Would anyone do a swap for speedi beet which is what I usually use? I hav 5 horses one of which has just been expensively treated for ulcers! I don't wash to have 5 different bags of feed hanging around, what does everyone think?


----------



## Achinghips (12 August 2017)

I don't think there's much nutrition in it, though I'm sure some will attribute success to it.


----------



## Leo Walker (12 August 2017)

shaskeen said:



			Would anyone do a swap for speedi beet which is what I usually use? I hav 5 horses one of which has just been expensively treated for ulcers! I don't wash to have 5 different bags of feed hanging around, what does everyone think?
		
Click to expand...

I really rate it. Its incredibly low sugar and starch, swells up to make a big feed with just a small amount. I dont know for certain if it helped mine or not as I changed too many things at once, but I'm fairly sure it did.
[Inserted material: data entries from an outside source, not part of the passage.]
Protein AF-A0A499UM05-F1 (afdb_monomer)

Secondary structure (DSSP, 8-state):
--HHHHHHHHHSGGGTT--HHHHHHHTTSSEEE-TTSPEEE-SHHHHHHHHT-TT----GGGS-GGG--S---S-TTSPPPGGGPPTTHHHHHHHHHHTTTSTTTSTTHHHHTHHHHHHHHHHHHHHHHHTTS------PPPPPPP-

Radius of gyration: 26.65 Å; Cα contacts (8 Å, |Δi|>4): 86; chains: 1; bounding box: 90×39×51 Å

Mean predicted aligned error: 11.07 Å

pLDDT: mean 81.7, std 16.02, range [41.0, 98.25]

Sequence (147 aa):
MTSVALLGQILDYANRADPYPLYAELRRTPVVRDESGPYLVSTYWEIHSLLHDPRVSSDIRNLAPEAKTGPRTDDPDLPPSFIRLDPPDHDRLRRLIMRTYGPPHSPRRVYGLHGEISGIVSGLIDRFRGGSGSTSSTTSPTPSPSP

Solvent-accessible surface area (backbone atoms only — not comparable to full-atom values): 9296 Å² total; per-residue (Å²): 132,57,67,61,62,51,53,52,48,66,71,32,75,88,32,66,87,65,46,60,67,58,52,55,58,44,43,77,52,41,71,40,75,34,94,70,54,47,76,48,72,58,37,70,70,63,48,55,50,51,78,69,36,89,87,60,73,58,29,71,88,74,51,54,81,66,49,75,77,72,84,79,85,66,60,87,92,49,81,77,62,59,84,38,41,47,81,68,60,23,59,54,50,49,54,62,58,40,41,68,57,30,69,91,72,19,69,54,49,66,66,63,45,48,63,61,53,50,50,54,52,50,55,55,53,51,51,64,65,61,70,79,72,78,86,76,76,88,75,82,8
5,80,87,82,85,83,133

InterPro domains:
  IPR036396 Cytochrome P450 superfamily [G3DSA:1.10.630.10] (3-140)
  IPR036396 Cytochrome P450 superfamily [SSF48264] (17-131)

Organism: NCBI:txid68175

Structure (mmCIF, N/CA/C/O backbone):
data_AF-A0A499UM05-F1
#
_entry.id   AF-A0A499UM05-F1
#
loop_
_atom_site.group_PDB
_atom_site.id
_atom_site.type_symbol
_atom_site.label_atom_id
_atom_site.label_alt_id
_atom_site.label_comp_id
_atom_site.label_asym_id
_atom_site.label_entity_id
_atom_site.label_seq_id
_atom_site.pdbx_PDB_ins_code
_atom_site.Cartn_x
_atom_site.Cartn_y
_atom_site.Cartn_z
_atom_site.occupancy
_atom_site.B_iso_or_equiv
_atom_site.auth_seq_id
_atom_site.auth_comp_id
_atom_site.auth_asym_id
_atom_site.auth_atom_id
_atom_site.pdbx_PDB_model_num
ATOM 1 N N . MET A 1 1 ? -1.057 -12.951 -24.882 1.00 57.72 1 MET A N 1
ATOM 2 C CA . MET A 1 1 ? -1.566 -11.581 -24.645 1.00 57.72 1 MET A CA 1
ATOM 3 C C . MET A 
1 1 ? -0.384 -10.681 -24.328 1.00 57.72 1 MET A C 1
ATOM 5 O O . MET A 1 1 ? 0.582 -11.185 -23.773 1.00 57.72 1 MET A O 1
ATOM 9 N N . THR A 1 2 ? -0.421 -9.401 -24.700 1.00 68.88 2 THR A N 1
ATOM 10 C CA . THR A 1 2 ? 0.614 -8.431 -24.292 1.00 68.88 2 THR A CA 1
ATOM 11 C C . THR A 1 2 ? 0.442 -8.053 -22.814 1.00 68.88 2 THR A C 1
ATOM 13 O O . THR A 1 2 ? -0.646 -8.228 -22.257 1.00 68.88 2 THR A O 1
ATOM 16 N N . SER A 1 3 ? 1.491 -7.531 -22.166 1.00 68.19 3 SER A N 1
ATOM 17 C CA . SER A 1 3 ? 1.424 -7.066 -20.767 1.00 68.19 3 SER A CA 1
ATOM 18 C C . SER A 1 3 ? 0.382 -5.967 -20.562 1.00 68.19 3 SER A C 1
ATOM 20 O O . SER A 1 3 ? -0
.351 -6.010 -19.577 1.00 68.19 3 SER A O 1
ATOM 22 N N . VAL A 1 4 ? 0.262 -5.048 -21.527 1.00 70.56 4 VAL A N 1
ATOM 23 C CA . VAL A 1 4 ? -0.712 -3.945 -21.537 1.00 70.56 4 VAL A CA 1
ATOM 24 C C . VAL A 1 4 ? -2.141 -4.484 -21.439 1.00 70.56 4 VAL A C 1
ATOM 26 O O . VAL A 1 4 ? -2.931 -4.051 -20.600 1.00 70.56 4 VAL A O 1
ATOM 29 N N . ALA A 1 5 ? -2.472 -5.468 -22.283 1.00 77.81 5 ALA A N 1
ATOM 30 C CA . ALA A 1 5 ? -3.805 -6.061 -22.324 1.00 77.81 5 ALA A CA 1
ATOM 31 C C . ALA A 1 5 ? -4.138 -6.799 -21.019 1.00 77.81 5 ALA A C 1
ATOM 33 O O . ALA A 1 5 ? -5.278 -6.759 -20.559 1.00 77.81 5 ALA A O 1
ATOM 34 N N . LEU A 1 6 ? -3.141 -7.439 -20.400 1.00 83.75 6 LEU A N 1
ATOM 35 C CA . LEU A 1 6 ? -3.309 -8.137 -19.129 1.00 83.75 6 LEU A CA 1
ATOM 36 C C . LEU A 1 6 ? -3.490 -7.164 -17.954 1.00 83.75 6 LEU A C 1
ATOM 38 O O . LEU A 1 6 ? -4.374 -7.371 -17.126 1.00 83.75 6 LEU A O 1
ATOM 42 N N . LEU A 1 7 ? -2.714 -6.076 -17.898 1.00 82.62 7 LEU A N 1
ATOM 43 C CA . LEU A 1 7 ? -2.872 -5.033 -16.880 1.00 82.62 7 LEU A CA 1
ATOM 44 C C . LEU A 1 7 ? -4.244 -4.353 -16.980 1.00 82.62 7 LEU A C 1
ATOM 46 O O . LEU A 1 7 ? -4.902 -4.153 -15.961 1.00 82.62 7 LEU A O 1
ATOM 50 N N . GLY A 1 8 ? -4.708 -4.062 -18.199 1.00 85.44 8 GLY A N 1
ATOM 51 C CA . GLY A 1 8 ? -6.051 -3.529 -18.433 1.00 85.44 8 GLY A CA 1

I would always feed it in preference to speedi beet.


----------



## ILuvCowparsely (12 August 2017)

Achinghips said:



			Can't remember what it's called, it has the beetroot and probiotics for healthy digestion in it ..... A y experiences please?
		
Click to expand...

Yes Pink mash   My two were on this, ponio off it due to IBD but gelding still on it and he loves it . Does take longer to be ready on colder days so I use hot water and it is ready in 5 mins or less


----------



## amyc123 (22 April 2018)

looking for a bit of advice on this mash. I have a 26yr old welsh cob who I am currently feeding fast fibre ( to keep weight on her ) halleys chaff, and micronized linseed. I like the look of this mash and was going to order a sample. I like how it has the probiotics in it aswell as the linseed. not really too sure what its like though, is it similar to fast fibre just with all the extras or would I still feed this along with the fast fibre or would this pink mash be in place of it? if anyone could help It would be greatly appreciated


----------



## ILuvCowparsely (22 April 2018)

amyc123 said:



			looking for a bit of advice on this mash. I have a 26yr old welsh cob who I am currently feeding fast fibre ( to keep weight on her ) halleys chaff, and micronized linseed. I like the look of this mash and was going to order a sample. I like how it has the probiotics in it aswell as the linseed. not really too sure what its like though, is it similar to fast fibre just with all the extras or would I still feed this along with the fast fibre or would this pink mash be in place of it? if anyone could help It would be greatly appreciated 

Click to expand...

similar to FF
 but has more in it  including Protexin


----------